**Data for review:**
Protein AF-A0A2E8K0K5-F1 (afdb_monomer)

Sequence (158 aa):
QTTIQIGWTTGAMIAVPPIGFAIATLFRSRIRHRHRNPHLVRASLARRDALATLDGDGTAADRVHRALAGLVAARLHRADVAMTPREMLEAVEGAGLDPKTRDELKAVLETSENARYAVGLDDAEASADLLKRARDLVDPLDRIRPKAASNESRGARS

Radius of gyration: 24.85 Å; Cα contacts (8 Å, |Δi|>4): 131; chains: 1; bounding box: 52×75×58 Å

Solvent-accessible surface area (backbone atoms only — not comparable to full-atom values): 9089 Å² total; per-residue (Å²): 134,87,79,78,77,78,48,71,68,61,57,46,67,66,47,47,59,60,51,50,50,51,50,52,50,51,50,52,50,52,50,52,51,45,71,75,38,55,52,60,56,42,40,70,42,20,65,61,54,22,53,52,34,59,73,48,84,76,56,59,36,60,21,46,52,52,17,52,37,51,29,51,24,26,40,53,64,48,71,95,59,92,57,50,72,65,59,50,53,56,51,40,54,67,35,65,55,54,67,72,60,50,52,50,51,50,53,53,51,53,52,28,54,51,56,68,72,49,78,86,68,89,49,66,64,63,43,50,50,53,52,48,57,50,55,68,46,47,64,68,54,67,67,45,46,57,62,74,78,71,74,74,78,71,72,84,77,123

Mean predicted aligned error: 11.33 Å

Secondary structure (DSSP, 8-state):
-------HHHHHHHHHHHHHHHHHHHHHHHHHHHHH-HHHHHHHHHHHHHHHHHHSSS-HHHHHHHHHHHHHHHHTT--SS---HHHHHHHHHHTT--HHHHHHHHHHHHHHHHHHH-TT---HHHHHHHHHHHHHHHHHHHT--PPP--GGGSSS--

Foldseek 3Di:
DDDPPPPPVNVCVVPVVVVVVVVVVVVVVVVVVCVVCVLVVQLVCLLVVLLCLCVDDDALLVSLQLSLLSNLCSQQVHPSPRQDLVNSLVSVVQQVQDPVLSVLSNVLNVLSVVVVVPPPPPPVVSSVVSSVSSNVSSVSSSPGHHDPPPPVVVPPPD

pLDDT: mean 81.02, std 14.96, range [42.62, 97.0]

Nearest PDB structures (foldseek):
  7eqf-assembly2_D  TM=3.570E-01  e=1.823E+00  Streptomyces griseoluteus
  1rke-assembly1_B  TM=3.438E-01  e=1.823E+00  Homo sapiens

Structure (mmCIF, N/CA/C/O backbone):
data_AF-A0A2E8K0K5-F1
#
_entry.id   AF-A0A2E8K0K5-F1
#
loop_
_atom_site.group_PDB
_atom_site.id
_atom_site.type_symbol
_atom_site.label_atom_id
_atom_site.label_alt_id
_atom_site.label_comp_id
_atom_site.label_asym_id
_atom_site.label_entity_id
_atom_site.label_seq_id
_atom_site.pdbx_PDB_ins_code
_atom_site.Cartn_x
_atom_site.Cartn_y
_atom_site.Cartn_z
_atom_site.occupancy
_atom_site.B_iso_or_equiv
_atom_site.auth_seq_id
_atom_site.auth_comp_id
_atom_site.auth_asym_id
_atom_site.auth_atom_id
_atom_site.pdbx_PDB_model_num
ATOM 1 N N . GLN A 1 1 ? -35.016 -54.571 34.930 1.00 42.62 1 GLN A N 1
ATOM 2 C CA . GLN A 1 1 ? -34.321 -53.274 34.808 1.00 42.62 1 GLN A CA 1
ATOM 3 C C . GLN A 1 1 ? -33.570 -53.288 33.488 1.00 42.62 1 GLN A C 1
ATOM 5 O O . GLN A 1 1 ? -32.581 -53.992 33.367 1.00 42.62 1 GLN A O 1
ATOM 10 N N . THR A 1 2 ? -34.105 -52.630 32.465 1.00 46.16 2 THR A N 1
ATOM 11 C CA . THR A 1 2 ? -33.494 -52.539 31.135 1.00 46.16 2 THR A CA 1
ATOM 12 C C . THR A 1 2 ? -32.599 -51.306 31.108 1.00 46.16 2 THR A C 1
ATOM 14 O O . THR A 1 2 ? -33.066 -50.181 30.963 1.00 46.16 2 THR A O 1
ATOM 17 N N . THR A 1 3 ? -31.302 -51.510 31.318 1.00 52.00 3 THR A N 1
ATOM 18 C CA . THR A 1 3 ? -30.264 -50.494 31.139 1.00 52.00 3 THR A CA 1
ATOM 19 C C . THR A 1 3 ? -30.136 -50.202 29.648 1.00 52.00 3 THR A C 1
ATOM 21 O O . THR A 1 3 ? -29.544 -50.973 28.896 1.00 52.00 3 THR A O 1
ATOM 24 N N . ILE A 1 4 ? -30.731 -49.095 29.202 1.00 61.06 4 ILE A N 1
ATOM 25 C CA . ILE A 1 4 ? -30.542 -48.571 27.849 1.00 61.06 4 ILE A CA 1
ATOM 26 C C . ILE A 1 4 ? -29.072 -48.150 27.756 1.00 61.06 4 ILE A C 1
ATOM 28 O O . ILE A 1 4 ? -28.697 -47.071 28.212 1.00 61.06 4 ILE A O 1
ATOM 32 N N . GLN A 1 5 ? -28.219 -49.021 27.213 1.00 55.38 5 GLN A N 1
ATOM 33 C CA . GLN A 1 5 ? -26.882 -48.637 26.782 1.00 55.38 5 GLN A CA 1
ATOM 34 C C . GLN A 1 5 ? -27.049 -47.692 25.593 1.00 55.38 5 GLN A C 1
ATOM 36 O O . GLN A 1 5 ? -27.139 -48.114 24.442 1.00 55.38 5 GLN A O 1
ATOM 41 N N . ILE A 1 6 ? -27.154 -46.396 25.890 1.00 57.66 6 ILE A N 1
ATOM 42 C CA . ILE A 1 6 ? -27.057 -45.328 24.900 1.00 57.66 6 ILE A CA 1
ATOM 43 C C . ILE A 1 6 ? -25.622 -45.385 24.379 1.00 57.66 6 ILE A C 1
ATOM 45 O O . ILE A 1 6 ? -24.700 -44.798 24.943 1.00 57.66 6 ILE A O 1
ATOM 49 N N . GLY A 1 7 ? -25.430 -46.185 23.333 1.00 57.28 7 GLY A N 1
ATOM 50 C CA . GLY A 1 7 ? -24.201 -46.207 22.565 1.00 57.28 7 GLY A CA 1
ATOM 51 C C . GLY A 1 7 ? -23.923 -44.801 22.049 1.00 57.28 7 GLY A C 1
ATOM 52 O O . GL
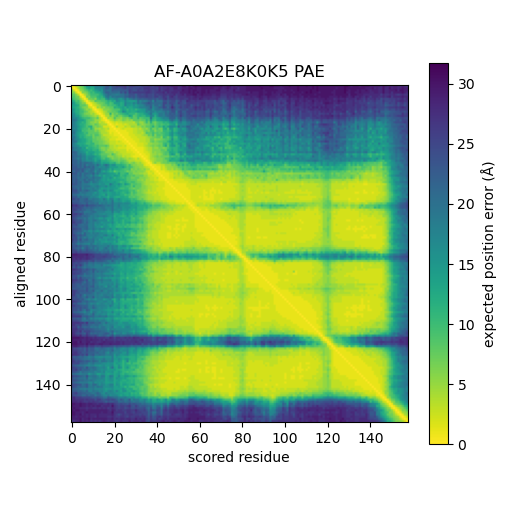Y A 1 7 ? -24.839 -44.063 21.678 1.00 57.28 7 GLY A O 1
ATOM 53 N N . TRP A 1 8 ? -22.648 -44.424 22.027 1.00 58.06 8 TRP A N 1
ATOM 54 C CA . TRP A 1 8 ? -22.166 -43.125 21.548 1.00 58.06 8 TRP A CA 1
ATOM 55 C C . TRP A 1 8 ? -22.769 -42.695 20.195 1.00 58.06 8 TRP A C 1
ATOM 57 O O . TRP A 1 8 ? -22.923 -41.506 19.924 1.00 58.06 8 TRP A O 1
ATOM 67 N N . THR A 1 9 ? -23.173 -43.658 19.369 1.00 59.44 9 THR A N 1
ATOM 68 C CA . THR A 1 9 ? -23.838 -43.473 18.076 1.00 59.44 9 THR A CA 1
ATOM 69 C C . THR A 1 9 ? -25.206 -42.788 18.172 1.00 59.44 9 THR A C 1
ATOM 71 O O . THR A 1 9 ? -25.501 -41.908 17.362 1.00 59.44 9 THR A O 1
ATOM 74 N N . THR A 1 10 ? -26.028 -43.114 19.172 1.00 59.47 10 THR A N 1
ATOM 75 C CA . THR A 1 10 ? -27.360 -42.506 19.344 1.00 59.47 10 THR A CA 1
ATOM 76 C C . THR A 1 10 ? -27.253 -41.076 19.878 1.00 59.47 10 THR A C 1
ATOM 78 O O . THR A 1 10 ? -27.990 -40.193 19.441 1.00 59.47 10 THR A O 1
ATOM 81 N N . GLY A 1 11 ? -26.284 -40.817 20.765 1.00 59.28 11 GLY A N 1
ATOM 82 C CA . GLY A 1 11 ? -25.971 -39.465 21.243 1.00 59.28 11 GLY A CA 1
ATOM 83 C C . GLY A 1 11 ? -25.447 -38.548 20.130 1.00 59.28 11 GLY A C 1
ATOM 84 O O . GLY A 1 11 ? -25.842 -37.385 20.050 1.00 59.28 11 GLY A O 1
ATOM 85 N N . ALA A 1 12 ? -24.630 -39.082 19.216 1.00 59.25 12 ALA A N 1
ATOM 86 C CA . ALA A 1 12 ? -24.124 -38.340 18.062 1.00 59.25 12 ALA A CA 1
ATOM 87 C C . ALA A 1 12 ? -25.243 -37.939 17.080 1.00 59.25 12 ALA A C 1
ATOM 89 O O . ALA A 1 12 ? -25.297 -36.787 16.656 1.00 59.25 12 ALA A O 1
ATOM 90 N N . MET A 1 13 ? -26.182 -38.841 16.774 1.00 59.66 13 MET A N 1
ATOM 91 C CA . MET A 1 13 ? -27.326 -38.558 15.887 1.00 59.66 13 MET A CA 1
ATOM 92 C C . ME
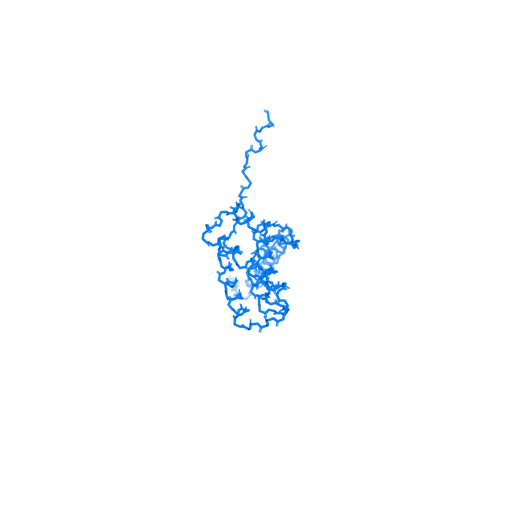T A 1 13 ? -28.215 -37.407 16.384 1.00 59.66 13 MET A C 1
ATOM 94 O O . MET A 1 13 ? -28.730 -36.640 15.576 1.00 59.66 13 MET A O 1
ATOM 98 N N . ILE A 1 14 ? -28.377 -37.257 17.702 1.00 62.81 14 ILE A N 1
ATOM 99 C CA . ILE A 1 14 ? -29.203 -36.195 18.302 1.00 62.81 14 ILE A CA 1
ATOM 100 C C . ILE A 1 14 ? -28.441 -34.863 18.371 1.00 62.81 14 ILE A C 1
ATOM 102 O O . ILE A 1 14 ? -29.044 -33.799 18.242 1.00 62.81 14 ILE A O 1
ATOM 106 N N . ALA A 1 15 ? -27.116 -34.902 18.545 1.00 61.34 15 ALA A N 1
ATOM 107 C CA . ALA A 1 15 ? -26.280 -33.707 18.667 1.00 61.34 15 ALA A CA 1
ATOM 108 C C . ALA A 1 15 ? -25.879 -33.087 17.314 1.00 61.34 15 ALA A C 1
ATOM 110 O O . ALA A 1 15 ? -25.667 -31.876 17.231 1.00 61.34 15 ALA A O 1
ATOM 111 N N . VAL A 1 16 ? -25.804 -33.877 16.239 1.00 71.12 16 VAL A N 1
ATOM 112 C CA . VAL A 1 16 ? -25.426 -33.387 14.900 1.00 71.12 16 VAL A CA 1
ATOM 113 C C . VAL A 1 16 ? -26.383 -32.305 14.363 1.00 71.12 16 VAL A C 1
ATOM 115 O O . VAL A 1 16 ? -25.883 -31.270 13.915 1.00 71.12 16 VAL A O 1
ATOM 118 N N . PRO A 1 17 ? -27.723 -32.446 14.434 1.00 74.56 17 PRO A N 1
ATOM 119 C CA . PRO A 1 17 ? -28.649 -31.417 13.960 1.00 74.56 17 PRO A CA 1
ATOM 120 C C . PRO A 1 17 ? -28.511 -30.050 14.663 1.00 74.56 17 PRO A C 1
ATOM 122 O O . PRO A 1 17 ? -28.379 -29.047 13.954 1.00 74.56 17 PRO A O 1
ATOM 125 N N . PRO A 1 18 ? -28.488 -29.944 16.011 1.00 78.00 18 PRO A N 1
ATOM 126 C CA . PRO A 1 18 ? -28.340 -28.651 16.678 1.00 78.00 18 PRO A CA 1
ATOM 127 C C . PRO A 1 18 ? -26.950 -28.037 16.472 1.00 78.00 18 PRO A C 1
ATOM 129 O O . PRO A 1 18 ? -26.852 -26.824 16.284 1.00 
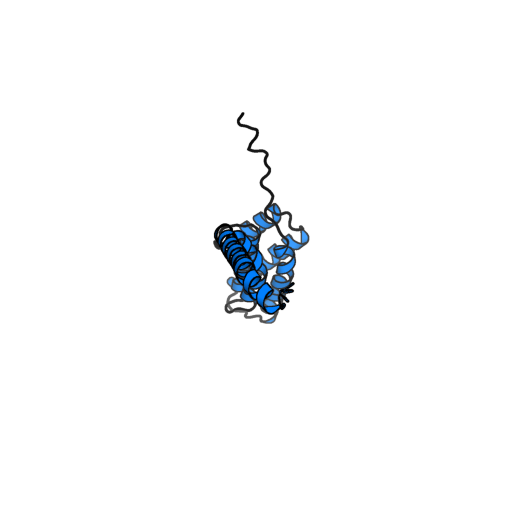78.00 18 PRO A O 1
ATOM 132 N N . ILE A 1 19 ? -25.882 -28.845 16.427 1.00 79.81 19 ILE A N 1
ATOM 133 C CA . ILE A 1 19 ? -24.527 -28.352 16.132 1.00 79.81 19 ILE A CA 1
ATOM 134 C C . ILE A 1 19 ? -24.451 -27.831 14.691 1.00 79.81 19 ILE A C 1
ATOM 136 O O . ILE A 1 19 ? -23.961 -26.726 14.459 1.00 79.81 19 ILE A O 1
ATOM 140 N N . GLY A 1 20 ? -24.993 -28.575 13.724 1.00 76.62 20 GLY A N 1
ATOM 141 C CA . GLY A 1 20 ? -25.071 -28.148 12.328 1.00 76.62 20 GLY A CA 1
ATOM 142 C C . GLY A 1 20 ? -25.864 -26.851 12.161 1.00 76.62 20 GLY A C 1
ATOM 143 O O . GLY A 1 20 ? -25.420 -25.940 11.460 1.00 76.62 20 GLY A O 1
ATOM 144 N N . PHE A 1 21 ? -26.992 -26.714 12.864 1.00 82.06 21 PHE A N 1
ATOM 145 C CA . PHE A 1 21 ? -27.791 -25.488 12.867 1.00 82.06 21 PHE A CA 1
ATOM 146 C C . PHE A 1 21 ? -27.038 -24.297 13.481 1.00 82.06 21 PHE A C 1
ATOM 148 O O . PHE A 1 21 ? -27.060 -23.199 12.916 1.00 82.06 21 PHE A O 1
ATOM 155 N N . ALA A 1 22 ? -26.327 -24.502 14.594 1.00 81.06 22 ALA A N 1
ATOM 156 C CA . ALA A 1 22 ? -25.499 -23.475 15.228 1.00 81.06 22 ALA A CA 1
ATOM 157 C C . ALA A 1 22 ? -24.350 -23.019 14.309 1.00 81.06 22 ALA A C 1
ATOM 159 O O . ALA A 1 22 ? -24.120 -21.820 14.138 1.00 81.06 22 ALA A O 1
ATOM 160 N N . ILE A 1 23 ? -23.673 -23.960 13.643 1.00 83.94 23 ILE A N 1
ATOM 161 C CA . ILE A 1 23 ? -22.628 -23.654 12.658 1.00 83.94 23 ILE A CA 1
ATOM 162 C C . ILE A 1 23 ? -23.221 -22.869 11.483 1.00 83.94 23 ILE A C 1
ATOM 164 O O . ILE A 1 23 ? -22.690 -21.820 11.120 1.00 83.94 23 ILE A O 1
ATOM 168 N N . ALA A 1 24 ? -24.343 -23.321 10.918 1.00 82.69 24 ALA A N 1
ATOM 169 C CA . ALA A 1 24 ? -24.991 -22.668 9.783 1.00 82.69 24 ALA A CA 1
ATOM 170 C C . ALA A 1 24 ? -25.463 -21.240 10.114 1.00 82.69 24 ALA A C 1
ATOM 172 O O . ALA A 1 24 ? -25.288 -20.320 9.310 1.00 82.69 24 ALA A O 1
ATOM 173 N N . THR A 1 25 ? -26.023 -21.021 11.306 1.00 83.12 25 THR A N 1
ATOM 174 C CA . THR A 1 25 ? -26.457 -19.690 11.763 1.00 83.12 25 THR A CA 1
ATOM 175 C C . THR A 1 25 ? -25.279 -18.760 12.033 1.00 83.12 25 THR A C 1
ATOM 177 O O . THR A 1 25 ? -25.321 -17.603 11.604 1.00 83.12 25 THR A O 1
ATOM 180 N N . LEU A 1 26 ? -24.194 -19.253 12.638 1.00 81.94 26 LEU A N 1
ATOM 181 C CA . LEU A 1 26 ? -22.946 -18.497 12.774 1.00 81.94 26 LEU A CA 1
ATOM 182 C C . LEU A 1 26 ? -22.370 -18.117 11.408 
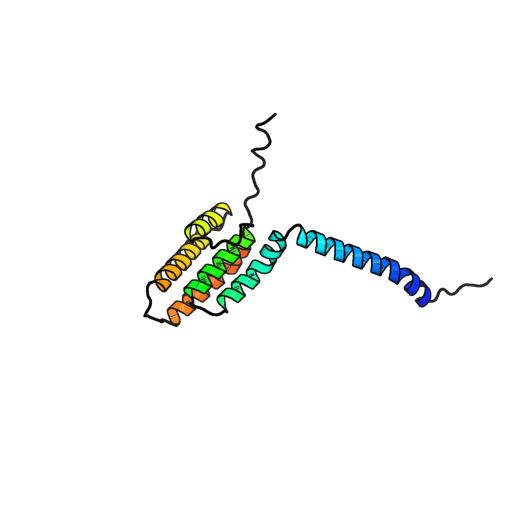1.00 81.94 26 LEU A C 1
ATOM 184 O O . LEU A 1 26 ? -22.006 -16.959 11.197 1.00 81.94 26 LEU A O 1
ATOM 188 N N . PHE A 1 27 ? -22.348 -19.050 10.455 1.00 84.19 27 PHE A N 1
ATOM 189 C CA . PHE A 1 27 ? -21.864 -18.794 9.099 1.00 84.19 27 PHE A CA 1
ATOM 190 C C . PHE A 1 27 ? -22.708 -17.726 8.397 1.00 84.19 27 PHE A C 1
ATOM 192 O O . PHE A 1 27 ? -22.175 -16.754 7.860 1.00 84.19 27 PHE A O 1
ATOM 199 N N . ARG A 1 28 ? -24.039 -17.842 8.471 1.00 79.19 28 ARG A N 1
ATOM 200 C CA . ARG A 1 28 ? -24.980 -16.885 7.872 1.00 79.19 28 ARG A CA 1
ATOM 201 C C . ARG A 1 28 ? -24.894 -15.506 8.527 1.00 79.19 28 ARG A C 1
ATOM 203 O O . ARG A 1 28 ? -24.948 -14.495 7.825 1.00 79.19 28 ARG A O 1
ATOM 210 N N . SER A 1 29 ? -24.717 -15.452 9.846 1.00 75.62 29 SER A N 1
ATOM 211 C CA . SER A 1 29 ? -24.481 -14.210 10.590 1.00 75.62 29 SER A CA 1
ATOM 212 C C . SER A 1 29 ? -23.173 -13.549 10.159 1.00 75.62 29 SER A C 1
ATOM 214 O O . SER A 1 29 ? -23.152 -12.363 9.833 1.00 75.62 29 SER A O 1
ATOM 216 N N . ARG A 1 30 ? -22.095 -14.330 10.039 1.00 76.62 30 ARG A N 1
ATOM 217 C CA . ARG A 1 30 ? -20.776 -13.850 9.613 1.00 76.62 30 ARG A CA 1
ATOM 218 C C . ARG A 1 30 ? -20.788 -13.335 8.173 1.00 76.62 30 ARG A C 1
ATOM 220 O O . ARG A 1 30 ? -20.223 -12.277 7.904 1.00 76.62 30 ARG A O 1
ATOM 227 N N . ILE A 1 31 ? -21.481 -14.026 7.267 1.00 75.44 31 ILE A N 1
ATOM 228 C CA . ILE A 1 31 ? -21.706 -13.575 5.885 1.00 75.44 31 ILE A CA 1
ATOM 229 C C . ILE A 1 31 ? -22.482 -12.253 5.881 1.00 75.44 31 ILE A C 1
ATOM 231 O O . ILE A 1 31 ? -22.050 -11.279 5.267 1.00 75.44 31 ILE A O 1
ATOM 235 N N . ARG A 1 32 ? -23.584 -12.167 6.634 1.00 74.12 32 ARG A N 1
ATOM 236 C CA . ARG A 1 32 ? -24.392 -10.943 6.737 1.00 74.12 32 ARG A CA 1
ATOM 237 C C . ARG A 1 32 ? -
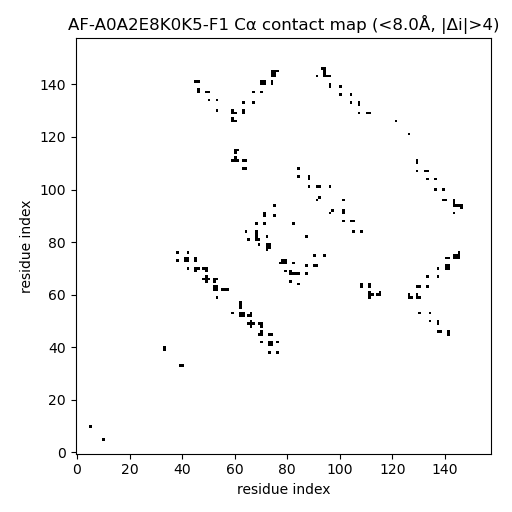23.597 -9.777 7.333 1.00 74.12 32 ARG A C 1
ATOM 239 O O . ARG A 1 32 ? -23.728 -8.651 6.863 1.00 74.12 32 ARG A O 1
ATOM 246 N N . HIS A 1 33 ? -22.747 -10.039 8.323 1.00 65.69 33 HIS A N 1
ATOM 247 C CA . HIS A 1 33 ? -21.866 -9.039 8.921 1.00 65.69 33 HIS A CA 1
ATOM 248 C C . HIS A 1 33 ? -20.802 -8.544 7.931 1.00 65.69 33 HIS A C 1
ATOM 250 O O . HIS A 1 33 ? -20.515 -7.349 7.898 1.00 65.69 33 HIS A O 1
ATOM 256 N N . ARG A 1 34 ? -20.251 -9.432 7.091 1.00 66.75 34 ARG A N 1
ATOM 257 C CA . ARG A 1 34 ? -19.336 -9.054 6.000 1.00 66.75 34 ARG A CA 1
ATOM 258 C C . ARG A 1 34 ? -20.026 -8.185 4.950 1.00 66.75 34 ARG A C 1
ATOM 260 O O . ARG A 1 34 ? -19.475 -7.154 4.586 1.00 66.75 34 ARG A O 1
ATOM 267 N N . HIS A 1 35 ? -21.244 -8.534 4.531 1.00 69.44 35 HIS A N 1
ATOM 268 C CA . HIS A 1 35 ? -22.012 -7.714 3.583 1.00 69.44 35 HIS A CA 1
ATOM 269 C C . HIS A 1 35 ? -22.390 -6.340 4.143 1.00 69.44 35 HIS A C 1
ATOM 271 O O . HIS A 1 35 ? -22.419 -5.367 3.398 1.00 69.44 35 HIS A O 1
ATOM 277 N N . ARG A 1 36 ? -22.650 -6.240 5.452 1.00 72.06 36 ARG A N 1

**Task directions:** With the first line being the one containing "ATOM 247 C CA" and the last line the one containing "ATOM 260 O O", transcribe exactly the lines above that fall in that range.

**Output for this exercise:**
ATOM 247 C CA . HIS A 1 33 ? -21.866 -9.039 8.921 1.00 65.69 33 HIS A CA 1
ATOM 248 C C . HIS A 1 33 ? -20.802 -8.544 7.931 1.00 65.69 33 HIS A C 1
ATOM 250 O O . HIS A 1 33 ? -20.515 -7.349 7.898 1.00 65.69 33 HIS A O 1
ATOM 256 N N . ARG A 1 34 ? -20.251 -9.432 7.091 1.00 66.75 34 ARG A N 1
ATOM 257 C CA . ARG A 1 34 ? -19.336 -9.054 6.000 1.00 66.75 34 ARG A CA 1
ATOM 258 C C . ARG A 1 34 ? -20.026 -8.185 4.950 1.00 66.75 34 ARG A C 1
ATOM 260 O O . ARG A 1 34 ? -19.475 -7.154 4.586 1.00 66.75 34 ARG A O 1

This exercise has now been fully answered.